Today is the first day of our favorite Belgian festival, Pukkelpop. Last year a unexpected whirlwind caused an early, dramatic end to this festival. Three people lost their lives. It left the festival goers, organization and the rest of our country in shock and disbelieve. Nevertheless thanks to the organization’s positivity and passion today Pukkelpop is back! We wish every one who’s going an awesome time and good luck to the organization!
And for this occassion here are some archive pictures of some heady, rain-soaked days and nights at another epic festival, Woodstock! “The original plan was for an outdoor rock festival, ‘three days of peace and music’ in the Catskill village of Woodstock. What the young promoters got was the third largest city in New York state, population 400,000 (give or take 100,000), location Max Yasgur’s dairy farm near the town of White Lake.”
It was a real city, with life and death and babies — two were born during the gathering — and all the urban problems of water supply, food, sanitation and health. Drugs, too, certainly, because so many of its inhabitants belong to the drug culture. Counting on only 50,000 customers a day, the organizer had set up a fragile, unauthoritarian system to deal with them. Overrun, strained to its limits, the system somehow, amazingly, didn’t break. For three days nearly half a million people lived elbow to elbow in the most exposed, crowded, rain-drenched, uncomfortable kind of community and there wasn’t so much as a fist fight.

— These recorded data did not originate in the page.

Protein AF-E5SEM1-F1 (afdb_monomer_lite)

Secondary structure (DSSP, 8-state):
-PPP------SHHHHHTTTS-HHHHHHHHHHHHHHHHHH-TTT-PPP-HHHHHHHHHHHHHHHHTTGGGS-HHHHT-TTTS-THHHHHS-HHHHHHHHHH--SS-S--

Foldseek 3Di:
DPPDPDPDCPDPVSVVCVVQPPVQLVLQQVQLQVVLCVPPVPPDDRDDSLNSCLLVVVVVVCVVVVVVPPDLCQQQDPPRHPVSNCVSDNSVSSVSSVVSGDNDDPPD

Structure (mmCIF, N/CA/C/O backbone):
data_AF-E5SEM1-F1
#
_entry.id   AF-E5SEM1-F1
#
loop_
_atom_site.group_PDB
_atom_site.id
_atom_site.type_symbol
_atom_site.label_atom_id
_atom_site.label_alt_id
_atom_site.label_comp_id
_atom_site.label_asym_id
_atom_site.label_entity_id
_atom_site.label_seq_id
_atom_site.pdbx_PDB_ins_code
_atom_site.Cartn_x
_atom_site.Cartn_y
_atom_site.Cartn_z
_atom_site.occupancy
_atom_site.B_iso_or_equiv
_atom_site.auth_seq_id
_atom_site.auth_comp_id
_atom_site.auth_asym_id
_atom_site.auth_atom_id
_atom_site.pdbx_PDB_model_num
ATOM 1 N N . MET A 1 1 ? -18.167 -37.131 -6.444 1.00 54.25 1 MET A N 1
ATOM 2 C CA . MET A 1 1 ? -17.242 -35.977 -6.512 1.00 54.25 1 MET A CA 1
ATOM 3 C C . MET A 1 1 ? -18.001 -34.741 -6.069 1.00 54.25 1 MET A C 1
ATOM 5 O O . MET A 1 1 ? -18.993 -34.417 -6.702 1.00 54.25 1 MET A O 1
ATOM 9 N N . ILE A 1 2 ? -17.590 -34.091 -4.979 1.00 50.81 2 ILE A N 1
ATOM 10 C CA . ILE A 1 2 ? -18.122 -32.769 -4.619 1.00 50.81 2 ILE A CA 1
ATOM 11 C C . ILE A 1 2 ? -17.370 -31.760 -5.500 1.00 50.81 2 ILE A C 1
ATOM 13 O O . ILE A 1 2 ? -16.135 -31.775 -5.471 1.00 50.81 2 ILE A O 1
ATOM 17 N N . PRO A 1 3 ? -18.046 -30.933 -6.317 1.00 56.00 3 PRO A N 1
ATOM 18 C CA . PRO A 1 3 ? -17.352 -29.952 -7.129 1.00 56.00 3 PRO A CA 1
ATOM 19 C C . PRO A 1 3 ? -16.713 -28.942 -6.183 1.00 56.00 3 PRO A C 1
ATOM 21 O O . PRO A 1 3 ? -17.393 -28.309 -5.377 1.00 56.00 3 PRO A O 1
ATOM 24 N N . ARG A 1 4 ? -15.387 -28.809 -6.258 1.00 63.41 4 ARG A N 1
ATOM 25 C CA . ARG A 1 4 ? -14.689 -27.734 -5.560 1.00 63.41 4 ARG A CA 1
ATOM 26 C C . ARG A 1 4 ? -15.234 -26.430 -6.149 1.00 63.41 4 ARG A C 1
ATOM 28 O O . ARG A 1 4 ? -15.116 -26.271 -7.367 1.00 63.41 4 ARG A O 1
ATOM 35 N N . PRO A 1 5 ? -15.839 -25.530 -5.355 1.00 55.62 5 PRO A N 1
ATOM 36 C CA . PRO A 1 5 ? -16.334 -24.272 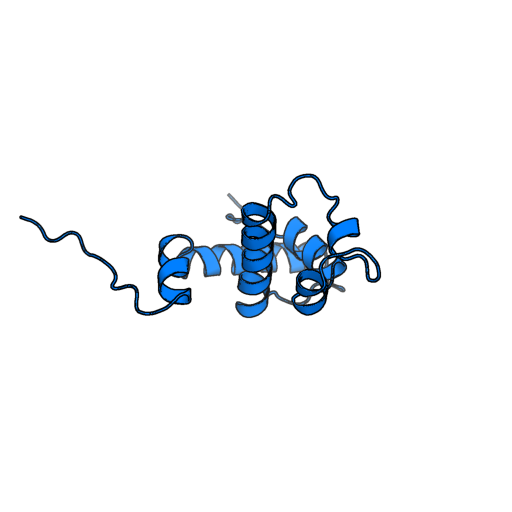-5.884 1.00 55.62 5 PRO A CA 1
ATOM 37 C C . PRO A 1 5 ? -15.126 -23.496 -6.404 1.00 55.62 5 PRO A C 1
ATOM 39 O O . PRO A 1 5 ? -14.326 -22.949 -5.649 1.00 55.62 5 PRO A O 1
ATOM 42 N N . THR A 1 6 ? -14.937 -23.542 -7.715 1.00 63.72 6 THR A N 1
ATOM 43 C CA . THR A 1 6 ? -13.887 -22.829 -8.422 1.00 63.72 6 THR A CA 1
ATOM 44 C C . THR A 1 6 ? -14.514 -21.510 -8.819 1.00 63.72 6 THR A C 1
ATOM 46 O O . THR A 1 6 ? -15.375 -21.453 -9.694 1.00 63.72 6 THR A O 1
ATOM 49 N N . ARG A 1 7 ? -14.140 -20.431 -8.123 1.00 65.81 7 ARG A N 1
ATOM 50 C CA . ARG A 1 7 ? -14.426 -19.089 -8.633 1.00 65.81 7 ARG A CA 1
ATOM 51 C C . ARG A 1 7 ? -13.778 -19.006 -10.011 1.00 65.81 7 ARG A C 1
ATOM 53 O O . ARG A 1 7 ? -12.568 -19.186 -10.125 1.00 65.81 7 ARG A O 1
ATOM 60 N N . SER A 1 8 ? -14.594 -18.817 -11.044 1.00 76.62 8 SER A N 1
ATOM 61 C CA . SER A 1 8 ? -14.093 -18.666 -12.406 1.00 76.62 8 SER A CA 1
ATOM 62 C C . SER A 1 8 ? -13.308 -17.362 -12.476 1.00 76.62 8 SER A C 1
ATOM 64 O O . SER A 1 8 ? -13.850 -16.296 -12.191 1.00 76.62 8 SER A O 1
ATOM 66 N N . ILE A 1 9 ? -12.017 -17.466 -12.783 1.00 82.56 9 ILE A N 1
ATOM 67 C CA . ILE A 1 9 ? -11.145 -16.314 -13.001 1.00 82.56 9 ILE A CA 1
ATOM 68 C C . ILE A 1 9 ? -11.454 -15.804 -14.405 1.00 82.56 9 ILE A C 1
ATOM 70 O O . ILE A 1 9 ? -11.173 -16.488 -15.386 1.00 82.56 9 ILE A O 1
ATOM 74 N N . THR A 1 10 ? -12.065 -14.632 -14.495 1.00 86.62 10 THR A N 1
ATOM 75 C CA . THR A 1 10 ? -12.451 -14.004 -15.766 1.00 86.62 10 THR A CA 1
ATOM 76 C C . THR A 1 10 ? -11.442 -12.958 -16.224 1.00 86.62 10 THR A C 1
ATOM 78 O O . THR A 1 10 ? -11.418 -12.592 -17.394 1.00 86.62 10 THR A O 1
ATOM 81 N N . ASP A 1 11 ? -10.609 -12.473 -15.305 1.00 86.19 11 ASP A N 1
ATOM 82 C CA . ASP A 1 11 ? -9.704 -11.349 -15.498 1.00 86.19 11 ASP A CA 1
ATOM 83 C C . ASP A 1 11 ? -8.625 -11.309 -14.394 1.00 86.19 11 ASP A C 1
ATOM 85 O O . ASP A 1 11 ? -8.641 -12.063 -13.416 1.00 86.19 11 ASP A O 1
ATOM 89 N N . ILE A 1 12 ? -7.655 -10.408 -14.546 1.00 82.00 12 ILE A N 1
ATOM 90 C CA . ILE A 1 12 ? -6.546 -10.275 -13.594 1.00 82.00 12 ILE A CA 1
ATOM 91 C C . ILE A 1 12 ? -7.052 -9.862 -12.199 1.00 82.00 12 ILE A C 1
ATOM 93 O O . ILE A 1 12 ? -6.539 -10.367 -11.198 1.00 82.00 12 ILE A O 1
ATOM 97 N N . PHE A 1 13 ? -8.079 -9.011 -12.092 1.00 80.56 13 PHE A N 1
ATOM 98 C CA . PHE A 1 13 ? -8.619 -8.596 -10.792 1.00 80.56 13 PHE A CA 1
ATOM 99 C C . PHE A 1 13 ? -9.358 -9.732 -10.088 1.00 80.56 13 PHE A C 1
ATOM 101 O O . PHE A 1 13 ? -9.210 -9.888 -8.875 1.00 80.56 13 PHE A O 1
ATOM 108 N N . SER A 1 14 ? -10.098 -10.567 -10.819 1.00 83.75 14 SER A N 1
ATOM 109 C CA . SER A 1 14 ? -10.720 -11.756 -10.227 1.00 83.75 14 SER A CA 1
ATOM 110 C C . SER A 1 14 ? -9.681 -12.765 -9.723 1.00 83.75 14 SER A C 1
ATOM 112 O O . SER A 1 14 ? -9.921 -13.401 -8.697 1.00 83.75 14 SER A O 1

For those who passed through it, Woodstock was less a music festival than a total experience, a phenomenon, a happening, high adventure, a near disaster and, in a small way, a struggle for survival. Casting an apprehensive eye over the huge throng on opening day, Friday afternoon, a festival official announced, “There are a hell of a lot of us here. If we are going to make it, you had better remember that the guy next to you is your brother.” Everybody remembered. Woodstock made it.